Aquel caserón de doña Bárbara guardaba por escondrijos y rincones otros encantos indefinidos para un niño como Imanol callado e impresionable. No sabía Imanol que galerías, pasillos y escaleras tuvieran límites en aquella casa, aún cuando día a día los recorriera. La voz de titi Conce leyendo El Imparcial vespertino para que todos oyesen los sucesos, sentada la buena mujer en un tieso sillón de caoba y pajilla colocado a propósito en la galería interior, le servía de pórtico al aventuresco mundo de la tarde. Los ojos del muchacho se extendían por la luz abriéndose en ángulos desconocidos para el resto de la familia que se iba quedando quieta, boquiabierta, cada cual en su silla y sabe Dios adónde, mientras tía Concepción pronunciaba las incógnitas sílabas de tinta y piedra que levantaba de las páginas. Y aquel leer como largos pasillos se abría a inefables perspectivas de ensueño, por donde perderse un niño buscándole sentido a sus escasos años. La lectura se subdividía como los subterráneos pasajes de los hormigueros, arquitecturas fascinantes de misteriosas bifurcaciones, túneles del horror subhabitados por secretos espantos. Se adentraba en bosques y desiertos con sólo decidirse en alguna encrucijada por la que como el trolley se dejaba arrastrar por fuerzas no explicadas todavía. Y así, perdido por aquellos laberintos, le entraba sueño y, si era verano, lo ponían a dormirse en uno de los balcones del segundo piso que daban a la avenida porque allí la brisa no dejaba estar a los mosquitos.
Ya más tarde, sin que Imanol lo supiera a conciencia cierta, salía Toña al balcón con Pilar, la hija de Conce, a ver pasar a los marinos que muchos y rubios se echaban a robar corazones por la Ponce de León enfundados en los ajustados blancos uniformes. No todos, se habían convencido las muchachas, saldrían de la misma malcalañada cepa, y alguno habría decente con claras intenciones. Más se conformaban en pensar lo mismo viéndolos tan blancos y de ojos tan azules en aquel Santurce en que algunos gallegos habían hecho fortuna sin mestizarse.
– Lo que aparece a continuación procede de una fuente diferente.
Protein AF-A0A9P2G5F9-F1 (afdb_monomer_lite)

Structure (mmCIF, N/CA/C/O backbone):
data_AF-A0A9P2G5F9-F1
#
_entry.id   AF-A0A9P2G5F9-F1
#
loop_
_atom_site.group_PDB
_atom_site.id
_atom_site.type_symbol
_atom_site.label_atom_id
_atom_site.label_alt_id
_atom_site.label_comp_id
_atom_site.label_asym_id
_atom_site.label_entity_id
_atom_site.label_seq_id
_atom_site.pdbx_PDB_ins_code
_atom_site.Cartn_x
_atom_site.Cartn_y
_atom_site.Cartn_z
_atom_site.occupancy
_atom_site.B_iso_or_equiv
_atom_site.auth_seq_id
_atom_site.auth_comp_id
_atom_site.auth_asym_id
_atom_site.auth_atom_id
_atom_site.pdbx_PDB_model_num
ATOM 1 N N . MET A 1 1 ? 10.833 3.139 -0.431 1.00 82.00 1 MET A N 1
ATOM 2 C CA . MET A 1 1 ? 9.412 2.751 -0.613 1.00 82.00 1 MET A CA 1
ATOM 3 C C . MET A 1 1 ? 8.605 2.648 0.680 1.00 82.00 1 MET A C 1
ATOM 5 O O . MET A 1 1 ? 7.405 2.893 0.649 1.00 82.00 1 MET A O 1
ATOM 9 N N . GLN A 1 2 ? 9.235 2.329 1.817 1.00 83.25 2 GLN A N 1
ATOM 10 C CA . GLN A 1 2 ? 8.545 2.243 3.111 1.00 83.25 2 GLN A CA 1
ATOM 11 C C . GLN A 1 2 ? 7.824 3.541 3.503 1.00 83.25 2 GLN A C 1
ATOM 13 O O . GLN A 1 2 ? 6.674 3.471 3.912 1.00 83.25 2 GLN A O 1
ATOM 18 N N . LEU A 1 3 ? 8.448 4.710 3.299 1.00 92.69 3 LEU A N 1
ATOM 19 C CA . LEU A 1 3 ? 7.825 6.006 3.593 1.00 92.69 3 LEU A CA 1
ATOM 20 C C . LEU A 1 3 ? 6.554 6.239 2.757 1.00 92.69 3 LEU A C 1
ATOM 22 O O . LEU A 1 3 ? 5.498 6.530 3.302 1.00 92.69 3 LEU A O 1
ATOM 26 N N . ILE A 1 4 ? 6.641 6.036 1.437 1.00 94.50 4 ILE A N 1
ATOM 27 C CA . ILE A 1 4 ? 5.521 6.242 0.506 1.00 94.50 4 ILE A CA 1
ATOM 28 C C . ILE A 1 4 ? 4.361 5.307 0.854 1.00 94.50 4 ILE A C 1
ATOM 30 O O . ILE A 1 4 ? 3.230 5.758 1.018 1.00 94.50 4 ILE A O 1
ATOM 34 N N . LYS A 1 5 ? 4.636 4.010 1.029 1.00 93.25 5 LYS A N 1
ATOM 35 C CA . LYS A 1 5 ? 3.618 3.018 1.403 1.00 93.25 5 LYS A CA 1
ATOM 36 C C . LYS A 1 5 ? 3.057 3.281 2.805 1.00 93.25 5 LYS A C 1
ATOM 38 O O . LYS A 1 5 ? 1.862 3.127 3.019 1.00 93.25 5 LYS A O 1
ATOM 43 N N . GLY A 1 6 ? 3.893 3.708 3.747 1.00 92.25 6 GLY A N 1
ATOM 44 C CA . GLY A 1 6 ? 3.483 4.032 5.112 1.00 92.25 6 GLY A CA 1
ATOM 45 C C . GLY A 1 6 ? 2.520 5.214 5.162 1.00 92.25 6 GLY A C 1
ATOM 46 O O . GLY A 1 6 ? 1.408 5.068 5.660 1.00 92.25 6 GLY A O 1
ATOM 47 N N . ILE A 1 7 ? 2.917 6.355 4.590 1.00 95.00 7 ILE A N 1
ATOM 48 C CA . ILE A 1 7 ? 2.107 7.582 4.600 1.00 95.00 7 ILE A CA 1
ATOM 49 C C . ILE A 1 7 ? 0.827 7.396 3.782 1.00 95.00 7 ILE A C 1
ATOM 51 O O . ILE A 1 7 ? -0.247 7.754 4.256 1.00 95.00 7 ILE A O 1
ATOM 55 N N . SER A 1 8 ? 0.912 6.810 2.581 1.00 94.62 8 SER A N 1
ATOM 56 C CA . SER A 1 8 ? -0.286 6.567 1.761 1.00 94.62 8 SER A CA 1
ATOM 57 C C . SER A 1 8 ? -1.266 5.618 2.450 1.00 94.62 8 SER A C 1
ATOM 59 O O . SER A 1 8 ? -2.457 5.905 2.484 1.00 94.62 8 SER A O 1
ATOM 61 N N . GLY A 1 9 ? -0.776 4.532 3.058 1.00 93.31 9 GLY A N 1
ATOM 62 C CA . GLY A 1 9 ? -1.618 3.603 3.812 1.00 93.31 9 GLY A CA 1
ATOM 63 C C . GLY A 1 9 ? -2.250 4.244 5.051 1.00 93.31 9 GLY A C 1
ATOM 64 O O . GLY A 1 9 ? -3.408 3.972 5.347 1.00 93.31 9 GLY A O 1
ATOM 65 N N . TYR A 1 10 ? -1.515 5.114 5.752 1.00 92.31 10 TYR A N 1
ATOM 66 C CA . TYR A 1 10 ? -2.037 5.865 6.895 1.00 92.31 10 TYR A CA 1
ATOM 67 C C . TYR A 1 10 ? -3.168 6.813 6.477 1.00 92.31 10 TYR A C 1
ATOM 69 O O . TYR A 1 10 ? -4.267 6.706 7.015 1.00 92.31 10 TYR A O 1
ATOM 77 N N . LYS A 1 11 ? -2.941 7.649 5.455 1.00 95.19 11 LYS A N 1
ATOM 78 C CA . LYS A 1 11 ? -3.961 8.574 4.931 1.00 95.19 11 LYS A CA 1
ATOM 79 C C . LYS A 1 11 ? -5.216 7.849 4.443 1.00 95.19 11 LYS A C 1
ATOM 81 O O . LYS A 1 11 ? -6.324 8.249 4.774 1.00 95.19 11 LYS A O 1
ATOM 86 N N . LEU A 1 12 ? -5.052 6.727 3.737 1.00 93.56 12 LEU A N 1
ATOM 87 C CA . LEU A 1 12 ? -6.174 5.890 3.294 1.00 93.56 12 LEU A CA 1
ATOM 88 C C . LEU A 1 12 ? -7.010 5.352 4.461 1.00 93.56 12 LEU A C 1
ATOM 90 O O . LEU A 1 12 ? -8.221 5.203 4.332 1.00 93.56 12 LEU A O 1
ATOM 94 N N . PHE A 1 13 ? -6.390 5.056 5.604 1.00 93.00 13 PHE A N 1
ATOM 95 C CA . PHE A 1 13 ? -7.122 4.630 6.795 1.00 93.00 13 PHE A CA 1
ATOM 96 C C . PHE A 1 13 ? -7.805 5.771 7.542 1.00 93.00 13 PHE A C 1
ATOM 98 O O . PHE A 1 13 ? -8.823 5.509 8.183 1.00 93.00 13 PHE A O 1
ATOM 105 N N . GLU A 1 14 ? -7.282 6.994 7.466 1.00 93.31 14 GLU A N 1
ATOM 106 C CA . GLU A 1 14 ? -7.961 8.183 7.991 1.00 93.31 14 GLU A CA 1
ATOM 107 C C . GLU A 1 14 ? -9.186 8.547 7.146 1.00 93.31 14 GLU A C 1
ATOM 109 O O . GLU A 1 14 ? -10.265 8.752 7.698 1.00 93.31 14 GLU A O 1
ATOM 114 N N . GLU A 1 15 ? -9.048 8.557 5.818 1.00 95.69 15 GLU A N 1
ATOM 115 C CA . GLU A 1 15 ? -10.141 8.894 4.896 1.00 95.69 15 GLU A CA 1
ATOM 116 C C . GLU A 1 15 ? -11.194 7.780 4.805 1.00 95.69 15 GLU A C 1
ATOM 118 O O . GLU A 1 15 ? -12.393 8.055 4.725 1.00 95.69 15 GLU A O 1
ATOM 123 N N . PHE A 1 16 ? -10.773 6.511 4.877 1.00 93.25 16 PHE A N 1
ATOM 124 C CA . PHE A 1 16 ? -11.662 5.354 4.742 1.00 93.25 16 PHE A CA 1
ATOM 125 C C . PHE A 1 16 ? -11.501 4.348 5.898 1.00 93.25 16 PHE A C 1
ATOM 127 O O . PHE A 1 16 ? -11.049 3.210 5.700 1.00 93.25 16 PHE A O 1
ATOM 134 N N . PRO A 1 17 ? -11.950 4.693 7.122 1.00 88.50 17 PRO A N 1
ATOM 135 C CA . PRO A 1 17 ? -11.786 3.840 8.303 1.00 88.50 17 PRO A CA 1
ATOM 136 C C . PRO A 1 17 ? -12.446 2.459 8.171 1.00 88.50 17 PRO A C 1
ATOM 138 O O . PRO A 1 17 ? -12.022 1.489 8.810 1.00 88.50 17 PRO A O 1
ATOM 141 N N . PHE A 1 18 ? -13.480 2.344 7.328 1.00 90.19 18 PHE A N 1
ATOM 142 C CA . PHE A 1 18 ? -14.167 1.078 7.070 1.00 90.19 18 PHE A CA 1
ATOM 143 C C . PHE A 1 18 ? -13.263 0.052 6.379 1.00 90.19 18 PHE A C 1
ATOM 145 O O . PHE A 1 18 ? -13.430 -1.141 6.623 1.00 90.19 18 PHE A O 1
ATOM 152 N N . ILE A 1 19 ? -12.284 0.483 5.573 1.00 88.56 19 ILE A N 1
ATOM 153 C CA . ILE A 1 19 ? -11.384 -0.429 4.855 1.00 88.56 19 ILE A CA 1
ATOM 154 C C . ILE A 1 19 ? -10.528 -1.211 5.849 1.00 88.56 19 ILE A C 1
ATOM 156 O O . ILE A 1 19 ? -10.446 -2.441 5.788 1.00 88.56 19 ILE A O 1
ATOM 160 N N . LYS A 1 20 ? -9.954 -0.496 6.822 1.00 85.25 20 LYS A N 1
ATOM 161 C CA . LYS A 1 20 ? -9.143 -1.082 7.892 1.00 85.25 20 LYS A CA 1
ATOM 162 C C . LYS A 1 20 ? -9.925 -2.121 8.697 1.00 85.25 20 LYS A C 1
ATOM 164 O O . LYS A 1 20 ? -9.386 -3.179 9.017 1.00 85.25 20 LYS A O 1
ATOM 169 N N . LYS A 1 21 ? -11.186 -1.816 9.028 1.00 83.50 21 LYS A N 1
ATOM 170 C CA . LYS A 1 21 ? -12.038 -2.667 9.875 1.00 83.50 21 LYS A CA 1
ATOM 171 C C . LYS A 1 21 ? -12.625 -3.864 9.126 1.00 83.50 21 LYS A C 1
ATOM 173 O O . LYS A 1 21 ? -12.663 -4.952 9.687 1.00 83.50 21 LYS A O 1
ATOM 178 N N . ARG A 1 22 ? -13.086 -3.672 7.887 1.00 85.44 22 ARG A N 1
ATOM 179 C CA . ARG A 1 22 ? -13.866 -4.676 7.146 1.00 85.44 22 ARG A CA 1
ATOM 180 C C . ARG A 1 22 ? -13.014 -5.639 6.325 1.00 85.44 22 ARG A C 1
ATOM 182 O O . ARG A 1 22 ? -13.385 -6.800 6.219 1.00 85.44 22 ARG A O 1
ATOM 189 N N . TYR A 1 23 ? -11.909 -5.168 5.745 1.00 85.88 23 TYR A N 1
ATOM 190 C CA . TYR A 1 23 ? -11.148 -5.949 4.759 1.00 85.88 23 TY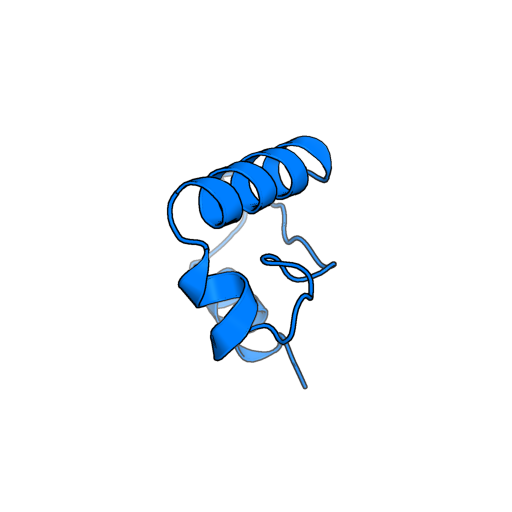R A CA 1
ATOM 191 C C . TYR A 1 23 ? -9.749 -6.338 5.219 1.00 85.88 23 TYR A C 1
ATOM 193 O O . TYR A 1 23 ? -9.170 -7.270 4.677 1.00 85.88 23 TYR A O 1
ATOM 201 N N . LEU A 1 24 ? -9.187 -5.613 6.188 1.00 88.25 24 LEU A N 1
ATOM 202 C CA . LEU A 1 24 ? -7.788 -5.785 6.581 1.00 88.25 24 LEU A CA 1
ATOM 203 C C . LEU A 1 24 ? -7.618 -6.208 8.039 1.00 88.25 24 LEU A C 1
ATOM 205 O O . LEU A 1 24 ? -6.483 -6.331 8.488 1.00 88.25 24 LEU A O 1
ATOM 209 N N . TRP A 1 25 ? -8.714 -6.421 8.777 1.00 82.56 25 TRP A N 1
ATOM 210 C CA . TRP A 1 25 ? -8.715 -6.846 10.186 1.00 82.56 25 TRP A CA 1
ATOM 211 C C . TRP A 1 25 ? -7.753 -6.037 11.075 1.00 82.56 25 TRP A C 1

Veían salir a Saro y a Tite, las sirvientas, ambas de noche con culos de apretada tafeta, las pasas recogidas en aceitosos moños olorosos a Tres Flores, chorreando por las orejas piedras del Rhin, y enmascaradas con el rojo picado de mofletudos labios. Taconeaban hasta tres casas más abajo las hechiceras para buscar a Filo que iba siempre mejor trajeada y le daba prestigio al trío, porque blanca y rubia di Lari con ojazos verdeazules y ciertos sofisticados rasgos. Esta muchacha de los Pascual, que vivían en la otra esquina, había caído en desgracia a los doce años por allá por Buenos Aires de Lares, y desde entonces servía en buena casa donde aprendió a cocinar que se decían primores. Por las noches salía con las amigas a hacer los turnos para engordar los flacos ingresos. Tenía Filo otra industria con la que se ayudaba también por sumamente fértil. Cada tanto tiempo salía en cinta y no que vendiera el bebé sino que aceptaba a cambio algunos pesos por darlo en adopción, con lo que iba poblando al Santurce estéril de algunas casas bien con la alegría de pequeños canitos de desconocidos padres. A su manera, Filo se daba a la ingeniería genética matando dos pájaros del mismo tiro, consiguiendo padrotes y sementales entre los arios clientes marineros del norte. Mejorando la raza, así decían algunos vecinos por lo bajo para que no oyeran los que adquirían los lozanos retoños. Bajaba Filo y las tres domésticas cruzaban la barrera mágica de la avenida hacia El Chévere, donde se aseguraban de algunos viejolos del patio la primera copa.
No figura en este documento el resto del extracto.